4. Smiling excessively
A smile can get you a lot of things: compliments, improve your health, a free dental consultation but there is a point where it can get to be too much. Carol says excessive or inappropriate smiling can be confusing and a credibility robber. This is especially noticeable if you over-smile while discussing a sensitive subject, expressing anger, or giving negative feedback.
TIP: Employed at the right times (for example, during an initial meeting with a potential business client), smiling can be one of the most powerful and positive nonverbal cues, and especially potent for signaling likeability and friendliness. But when the subject turns serious, you need to sport your serious face.
5. Nodding too much
This kind of puts us back in head tilt territory. For men and women nodding means different things. When a man nods, he says he firmly agrees. When a woman does it, she is saying, ‘I am listening, I am empathizing, please keep talking.’ But this can quickly become excessive.
TIP: Carol says constant head nodding can express encouragement and engagement, but not authority and power. To project authority, especially when stating your opinion, keep your head still. You don’t want to look like a bobble head.
6. Flirtatious behaviour
We’ve heard so many different things about flirting in your career but for the most part you probably want to stay away from it. Especially considering when women flirt they do those girly signals (mentioned above) that tend to connote femininity instead of power. Dr. Laura Kray studied the impact of flirting on negotiations and explained to the Daily Mail that “Although flirtation appears to be positively related to women’s likability, negotiators who flirted were judged to be less authentic than those who refrained from exercising their sexual power.”

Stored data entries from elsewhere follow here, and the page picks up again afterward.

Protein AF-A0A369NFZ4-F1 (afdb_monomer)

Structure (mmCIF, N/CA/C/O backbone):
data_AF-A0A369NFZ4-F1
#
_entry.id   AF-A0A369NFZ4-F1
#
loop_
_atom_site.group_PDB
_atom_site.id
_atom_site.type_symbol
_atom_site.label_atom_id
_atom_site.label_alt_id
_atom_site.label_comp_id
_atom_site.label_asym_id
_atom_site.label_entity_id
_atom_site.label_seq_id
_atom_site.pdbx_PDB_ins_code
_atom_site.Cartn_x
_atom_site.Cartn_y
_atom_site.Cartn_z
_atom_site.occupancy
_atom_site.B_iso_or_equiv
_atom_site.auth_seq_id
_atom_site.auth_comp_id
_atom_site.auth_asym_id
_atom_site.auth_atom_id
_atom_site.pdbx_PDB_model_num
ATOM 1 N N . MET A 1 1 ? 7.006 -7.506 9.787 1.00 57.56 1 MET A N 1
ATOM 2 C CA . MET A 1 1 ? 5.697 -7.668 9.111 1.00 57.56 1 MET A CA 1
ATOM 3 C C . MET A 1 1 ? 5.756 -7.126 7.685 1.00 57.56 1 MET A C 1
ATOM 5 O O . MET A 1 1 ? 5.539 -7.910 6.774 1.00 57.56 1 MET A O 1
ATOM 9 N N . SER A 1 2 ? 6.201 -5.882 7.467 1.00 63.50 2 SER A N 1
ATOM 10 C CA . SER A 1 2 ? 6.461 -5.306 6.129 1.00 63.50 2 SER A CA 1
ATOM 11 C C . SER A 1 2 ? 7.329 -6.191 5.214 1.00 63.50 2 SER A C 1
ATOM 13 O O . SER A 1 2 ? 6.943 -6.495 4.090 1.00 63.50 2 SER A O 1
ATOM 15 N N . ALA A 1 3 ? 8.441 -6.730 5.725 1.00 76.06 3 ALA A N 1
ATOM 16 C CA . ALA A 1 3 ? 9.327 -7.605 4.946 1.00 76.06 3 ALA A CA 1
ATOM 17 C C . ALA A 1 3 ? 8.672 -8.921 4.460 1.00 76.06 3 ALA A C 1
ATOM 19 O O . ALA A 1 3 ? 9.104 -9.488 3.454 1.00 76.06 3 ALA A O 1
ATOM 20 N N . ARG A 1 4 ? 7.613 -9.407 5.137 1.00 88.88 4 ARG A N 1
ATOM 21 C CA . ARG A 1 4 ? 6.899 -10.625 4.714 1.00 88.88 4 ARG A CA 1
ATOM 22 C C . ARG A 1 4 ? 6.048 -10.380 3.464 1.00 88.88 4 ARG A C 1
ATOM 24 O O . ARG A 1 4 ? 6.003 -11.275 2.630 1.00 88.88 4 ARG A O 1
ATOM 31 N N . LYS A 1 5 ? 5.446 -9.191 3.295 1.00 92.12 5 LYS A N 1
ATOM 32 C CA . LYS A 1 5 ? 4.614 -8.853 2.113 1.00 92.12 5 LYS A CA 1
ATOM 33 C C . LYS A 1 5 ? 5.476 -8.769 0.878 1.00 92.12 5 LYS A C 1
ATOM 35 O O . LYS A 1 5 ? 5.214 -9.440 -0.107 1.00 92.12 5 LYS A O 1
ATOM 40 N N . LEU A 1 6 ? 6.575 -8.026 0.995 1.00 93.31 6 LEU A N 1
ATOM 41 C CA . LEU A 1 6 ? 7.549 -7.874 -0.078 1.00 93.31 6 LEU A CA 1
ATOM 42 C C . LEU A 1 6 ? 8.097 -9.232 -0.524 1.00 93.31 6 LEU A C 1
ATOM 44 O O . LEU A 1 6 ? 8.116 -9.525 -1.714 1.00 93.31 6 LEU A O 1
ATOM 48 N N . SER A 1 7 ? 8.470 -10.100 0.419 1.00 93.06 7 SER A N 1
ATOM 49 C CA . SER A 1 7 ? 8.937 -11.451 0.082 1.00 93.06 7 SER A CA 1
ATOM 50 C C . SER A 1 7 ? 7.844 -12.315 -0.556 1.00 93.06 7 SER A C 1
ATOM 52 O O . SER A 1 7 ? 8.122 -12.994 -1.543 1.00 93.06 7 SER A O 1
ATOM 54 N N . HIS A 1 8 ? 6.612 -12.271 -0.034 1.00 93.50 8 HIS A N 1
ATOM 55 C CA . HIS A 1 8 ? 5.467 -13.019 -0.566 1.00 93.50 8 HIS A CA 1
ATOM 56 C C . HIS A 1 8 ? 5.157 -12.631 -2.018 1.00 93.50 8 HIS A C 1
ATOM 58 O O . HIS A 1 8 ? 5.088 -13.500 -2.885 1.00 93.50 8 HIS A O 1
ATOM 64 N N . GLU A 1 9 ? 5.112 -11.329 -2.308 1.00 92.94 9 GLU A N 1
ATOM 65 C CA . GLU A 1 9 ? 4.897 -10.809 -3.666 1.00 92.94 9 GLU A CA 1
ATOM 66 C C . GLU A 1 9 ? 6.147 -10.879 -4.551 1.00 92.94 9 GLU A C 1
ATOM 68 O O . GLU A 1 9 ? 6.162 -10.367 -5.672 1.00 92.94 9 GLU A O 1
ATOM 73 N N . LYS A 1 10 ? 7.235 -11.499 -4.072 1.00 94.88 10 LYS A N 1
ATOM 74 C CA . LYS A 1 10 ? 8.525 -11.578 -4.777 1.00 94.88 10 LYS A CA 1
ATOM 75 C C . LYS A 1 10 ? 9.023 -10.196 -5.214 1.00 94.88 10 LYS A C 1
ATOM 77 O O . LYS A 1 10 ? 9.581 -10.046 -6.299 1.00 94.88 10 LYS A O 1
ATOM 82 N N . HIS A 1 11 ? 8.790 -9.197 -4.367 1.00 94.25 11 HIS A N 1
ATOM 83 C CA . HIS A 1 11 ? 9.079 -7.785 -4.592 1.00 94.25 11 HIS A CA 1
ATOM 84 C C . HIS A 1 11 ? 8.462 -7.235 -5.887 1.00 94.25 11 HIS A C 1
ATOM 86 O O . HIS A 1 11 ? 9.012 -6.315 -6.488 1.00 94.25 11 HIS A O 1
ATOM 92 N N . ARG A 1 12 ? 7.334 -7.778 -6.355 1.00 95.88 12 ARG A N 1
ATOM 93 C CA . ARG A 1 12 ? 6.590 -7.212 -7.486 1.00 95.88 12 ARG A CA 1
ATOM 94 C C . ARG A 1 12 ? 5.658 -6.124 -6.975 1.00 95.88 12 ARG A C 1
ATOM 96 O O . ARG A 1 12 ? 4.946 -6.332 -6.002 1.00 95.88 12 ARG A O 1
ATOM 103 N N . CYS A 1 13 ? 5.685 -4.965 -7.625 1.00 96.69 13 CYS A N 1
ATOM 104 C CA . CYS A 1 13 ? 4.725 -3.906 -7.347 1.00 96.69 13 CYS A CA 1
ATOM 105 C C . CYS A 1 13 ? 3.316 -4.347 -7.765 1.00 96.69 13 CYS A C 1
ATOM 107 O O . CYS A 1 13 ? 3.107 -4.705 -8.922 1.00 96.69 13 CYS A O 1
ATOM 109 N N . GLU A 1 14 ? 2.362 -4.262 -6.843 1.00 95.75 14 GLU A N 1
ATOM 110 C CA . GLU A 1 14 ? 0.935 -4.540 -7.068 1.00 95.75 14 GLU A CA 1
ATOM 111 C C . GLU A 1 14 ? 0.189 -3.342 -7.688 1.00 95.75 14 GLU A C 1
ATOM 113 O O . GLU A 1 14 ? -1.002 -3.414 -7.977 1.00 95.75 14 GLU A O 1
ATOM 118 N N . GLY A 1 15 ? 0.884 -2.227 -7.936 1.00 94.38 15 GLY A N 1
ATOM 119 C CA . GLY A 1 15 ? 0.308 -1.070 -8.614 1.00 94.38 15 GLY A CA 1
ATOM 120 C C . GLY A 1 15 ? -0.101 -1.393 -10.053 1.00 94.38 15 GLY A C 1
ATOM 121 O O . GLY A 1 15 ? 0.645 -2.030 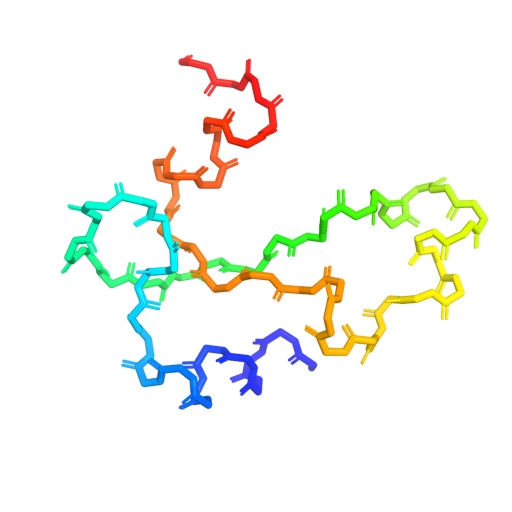-10.796 1.00 94.38 15 GLY A O 1
ATOM 122 N N . GLU A 1 16 ? -1.262 -0.891 -10.473 1.00 92.75 16 GLU A N 1
ATOM 123 C CA . GLU A 1 16 ? -1.828 -1.158 -11.797 1.00 92.75 16 GLU A CA 1
ATOM 124 C C . GLU A 1 16 ? -0.844 -0.829 -12.936 1.00 92.75 16 GLU A C 1
ATOM 126 O O . GLU A 1 16 ? -0.304 0.279 -13.030 1.00 92.75 16 GLU A O 1
ATOM 131 N N . GLY A 1 17 ? -0.572 -1.824 -13.787 1.00 93.81 17 GLY A N 1
ATOM 132 C CA . GLY A 1 17 ? 0.369 -1.713 -14.906 1.00 93.81 17 GLY A CA 1
ATOM 133 C C . GLY A 1 17 ? 1.840 -1.524 -14.503 1.00 93.81 17 GLY A C 1
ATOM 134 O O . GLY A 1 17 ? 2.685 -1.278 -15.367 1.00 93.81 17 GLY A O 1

TIP: Flirting can be fun and exciting. But in business, it’s better to come across as competent and professional, says Carol.
7. Being emotionally over-expressive
As someone who is a quarter Italian and also grew up with a drama teacher for a mother and an actress sister, talking with your hands was very much the norm in my house. I didn’t realise I was doing it until people started commenting on it. I thought this was charming but apparently it signifies a wishy-washiness. There was even an episode of Ally Mcbeal in which Ally’s co-council John Cage advised her to limit her tendency to swish her hands back and forth because it distracted the jury and made her seem less decided during her argument
Carol says while a certain amount of movement and animation adds passion and meaning to a message, women who visibly express their emotions with hand gestures that rise above their shoulders can quickly overwhelm an audience (especially if that audience is comprised primarily of males).

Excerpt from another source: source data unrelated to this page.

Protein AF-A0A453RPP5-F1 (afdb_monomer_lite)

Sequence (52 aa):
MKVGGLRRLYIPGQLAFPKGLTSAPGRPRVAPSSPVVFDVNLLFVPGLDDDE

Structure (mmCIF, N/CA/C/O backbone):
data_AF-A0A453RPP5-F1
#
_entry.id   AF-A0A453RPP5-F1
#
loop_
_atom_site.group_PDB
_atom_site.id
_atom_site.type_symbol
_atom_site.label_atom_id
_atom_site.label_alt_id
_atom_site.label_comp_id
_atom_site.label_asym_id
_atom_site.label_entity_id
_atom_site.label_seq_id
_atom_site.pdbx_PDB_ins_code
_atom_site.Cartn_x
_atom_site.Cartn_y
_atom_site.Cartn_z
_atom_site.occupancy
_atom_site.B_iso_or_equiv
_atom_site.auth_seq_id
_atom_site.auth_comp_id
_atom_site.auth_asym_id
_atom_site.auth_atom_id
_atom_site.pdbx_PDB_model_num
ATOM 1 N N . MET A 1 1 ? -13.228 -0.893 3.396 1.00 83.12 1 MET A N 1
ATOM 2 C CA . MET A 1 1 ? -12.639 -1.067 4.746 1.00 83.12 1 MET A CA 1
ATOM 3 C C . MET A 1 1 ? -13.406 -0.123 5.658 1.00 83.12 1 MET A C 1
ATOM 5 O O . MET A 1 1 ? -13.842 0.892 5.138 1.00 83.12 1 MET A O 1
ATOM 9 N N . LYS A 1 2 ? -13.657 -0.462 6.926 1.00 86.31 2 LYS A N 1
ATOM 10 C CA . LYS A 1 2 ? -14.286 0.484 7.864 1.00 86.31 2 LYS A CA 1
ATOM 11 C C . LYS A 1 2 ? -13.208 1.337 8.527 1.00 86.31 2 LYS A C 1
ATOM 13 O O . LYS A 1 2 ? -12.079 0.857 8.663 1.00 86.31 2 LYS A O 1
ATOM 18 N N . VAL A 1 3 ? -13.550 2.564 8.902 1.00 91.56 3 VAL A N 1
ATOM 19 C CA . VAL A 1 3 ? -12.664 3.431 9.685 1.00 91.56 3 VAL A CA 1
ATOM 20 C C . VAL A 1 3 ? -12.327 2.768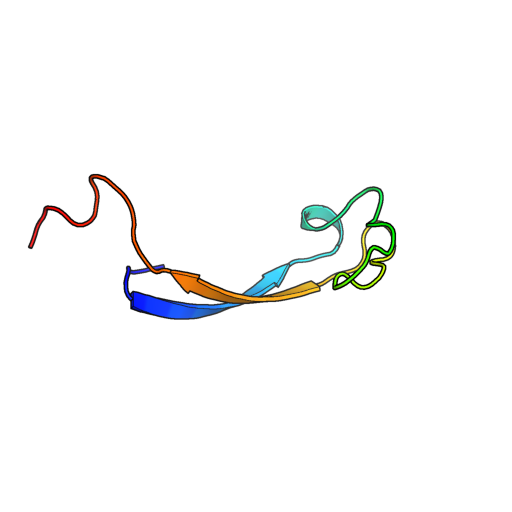 11.022 1.00 91.56 3 VAL A C 1
ATOM 22 O O . VAL A 1 3 ? -13.110 1.983 11.555 1.00 91.56 3 VAL A O 1
ATOM 25 N N . GLY A 1 4 ? -11.086 2.953 11.469 1.00 90.25 4 GLY A N 1
ATOM 26 C CA . GLY A 1 4 ? -10.462 2.224 12.576 1.00 90.25 4 GLY A CA 1
ATOM 27 C C . GLY A 1 4 ? -10.006 0.798 12.231 1.00 90.25 4 GLY A C 1
ATOM 28 O O . GLY A 1 4 ? -9.394 0.127 13.060 1.00 90.25 4 GLY A O 1
ATOM 29 N N . GLY A 1 5 ? -10.294 0.302 11.024 1.00 93.81 5 GLY A N 1
ATOM 30 C CA . GLY A 1 5 ? -9.931 -1.049 10.608 1.00 93.81 5 GLY A CA 1
ATOM 31 C C . GLY A 1 5 ? -8.463 -1.186 10.197 1.00 93.81 5 GLY A C 1
ATOM 32 O O . GLY A 1 5 ? -7.970 -0.425 9.365 1.00 93.81 5 GLY A O 1
ATOM 33 N N . LEU A 1 6 ? -7.804 -2.239 10.692 1.00 96.25 6 LEU A N 1
ATOM 34 C CA . LEU A 1 6 ? -6.508 -2.716 10.202 1.00 96.25 6 LEU A CA 1
ATOM 35 C C . LEU A 1 6 ? -6.715 -3.889 9.238 1.00 96.25 6 LEU A C 1
ATOM 37 O O . LEU A 1 6 ? -7.367 -4.880 9.579 1.00 96.25 6 LEU A O 1
ATOM 41 N N . ARG A 1 7 ? -6.147 -3.810 8.033 1.00 96.50 7 ARG A N 1
ATOM 42 C CA . ARG A 1 7 ? -6.240 -4.894 7.049 1.00 96.50 7 ARG A CA 1
ATOM 43 C C . ARG A 1 7 ? -4.963 -5.050 6.237 1.00 96.50 7 ARG A C 1
ATOM 45 O O . ARG A 1 7 ? -4.389 -4.073 5.767 1.00 96.50 7 ARG A O 1
ATOM 52 N N . ARG A 1 8 ? -4.599 -6.309 5.988 1.00 97.69 8 ARG A N 1
ATOM 53 C CA . ARG A 1 8 ? -3.549 -6.689 5.042 1.00 97.69 8 ARG A CA 1
ATOM 54 C C . ARG A 1 8 ? -4.091 -6.747 3.614 1.00 97.69 8 ARG A C 1
ATOM 56 O O . ARG A 1 8 ? -5.081 -7.434 3.349 1.00 97.69 8 ARG A O 1
ATOM 63 N N . LEU A 1 9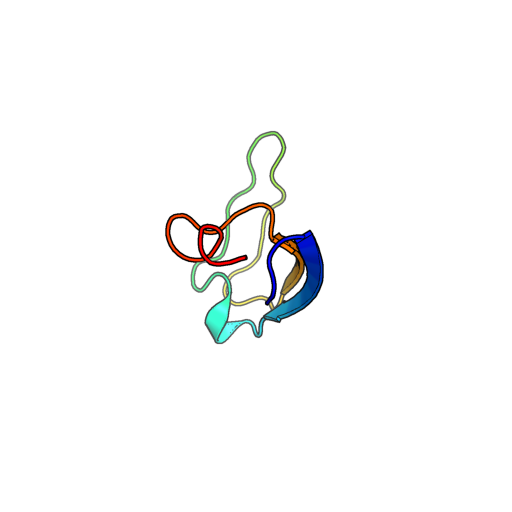 ? -3.441 -6.040 2.698 1.00 97.44 9 LEU A N 1
ATOM 64 C CA . LEU A 1 9 ? -3.745 -6.010 1.271 1.00 97.44 9 LEU A CA 1
ATOM 65 C C . LEU A 1 9 ? -2.636 -6.708 0.489 1.00 97.44 9 LEU A C 1
ATOM 67 O O . LEU A 1 9 ? -1.460 -6.407 0.675 1.00 97.44 9 LEU A O 1
ATOM 71 N N . TYR A 1 10 ? -3.028 -7.600 -0.416 1.00 98.00 10 TYR A N 1
ATOM 72 C CA . TYR A 1 10 ? -2.140 -8.260 -1.369 1.00 98.00 10 TYR A CA 1
ATOM 73 C C . TYR A 1 10 ? -2.389 -7.642 -2.740 1.00 98.00 10 TYR A C 1
ATOM 75 O O . TYR A 1 10 ? -3.479 -7.794 -3.293 1.00 98.00 10 TYR A O 1
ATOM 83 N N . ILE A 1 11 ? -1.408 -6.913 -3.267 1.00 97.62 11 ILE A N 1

TIP: To engage and motivate people, an emotional presentation can be very effective. But in situations where you want to maximise your authority – you’ll need to minimize your movements, and keep your gestures about waist high. When you appear calm and contained, you look more powerful.
8. Having a delicate handshake
Helen Keller once said, “I can feel the twinkle of his eye in his handshake.” A handshake can say a lot about a person so you need to make it a good one. Women in business are judged very harshly on their handshakes. Even more than their male counterparts, women with a weak handshake are judged to be passive and less confident, Carol says.
TIP: Carol recommends taking the time to cultivate your “professional shake.” Keep your body squared off to the other person — facing him or her fully. Make sure you have palm-to-palm contact and that the web of you hand (the skin between you thumb and first finger) touches the web of the other person’s. Look your partner in the eyes, smile — this is one place where a smile is a business asset — and start to speak: “So good to meet you . . .” or whatever. Most of all, remember to shake hands firmly.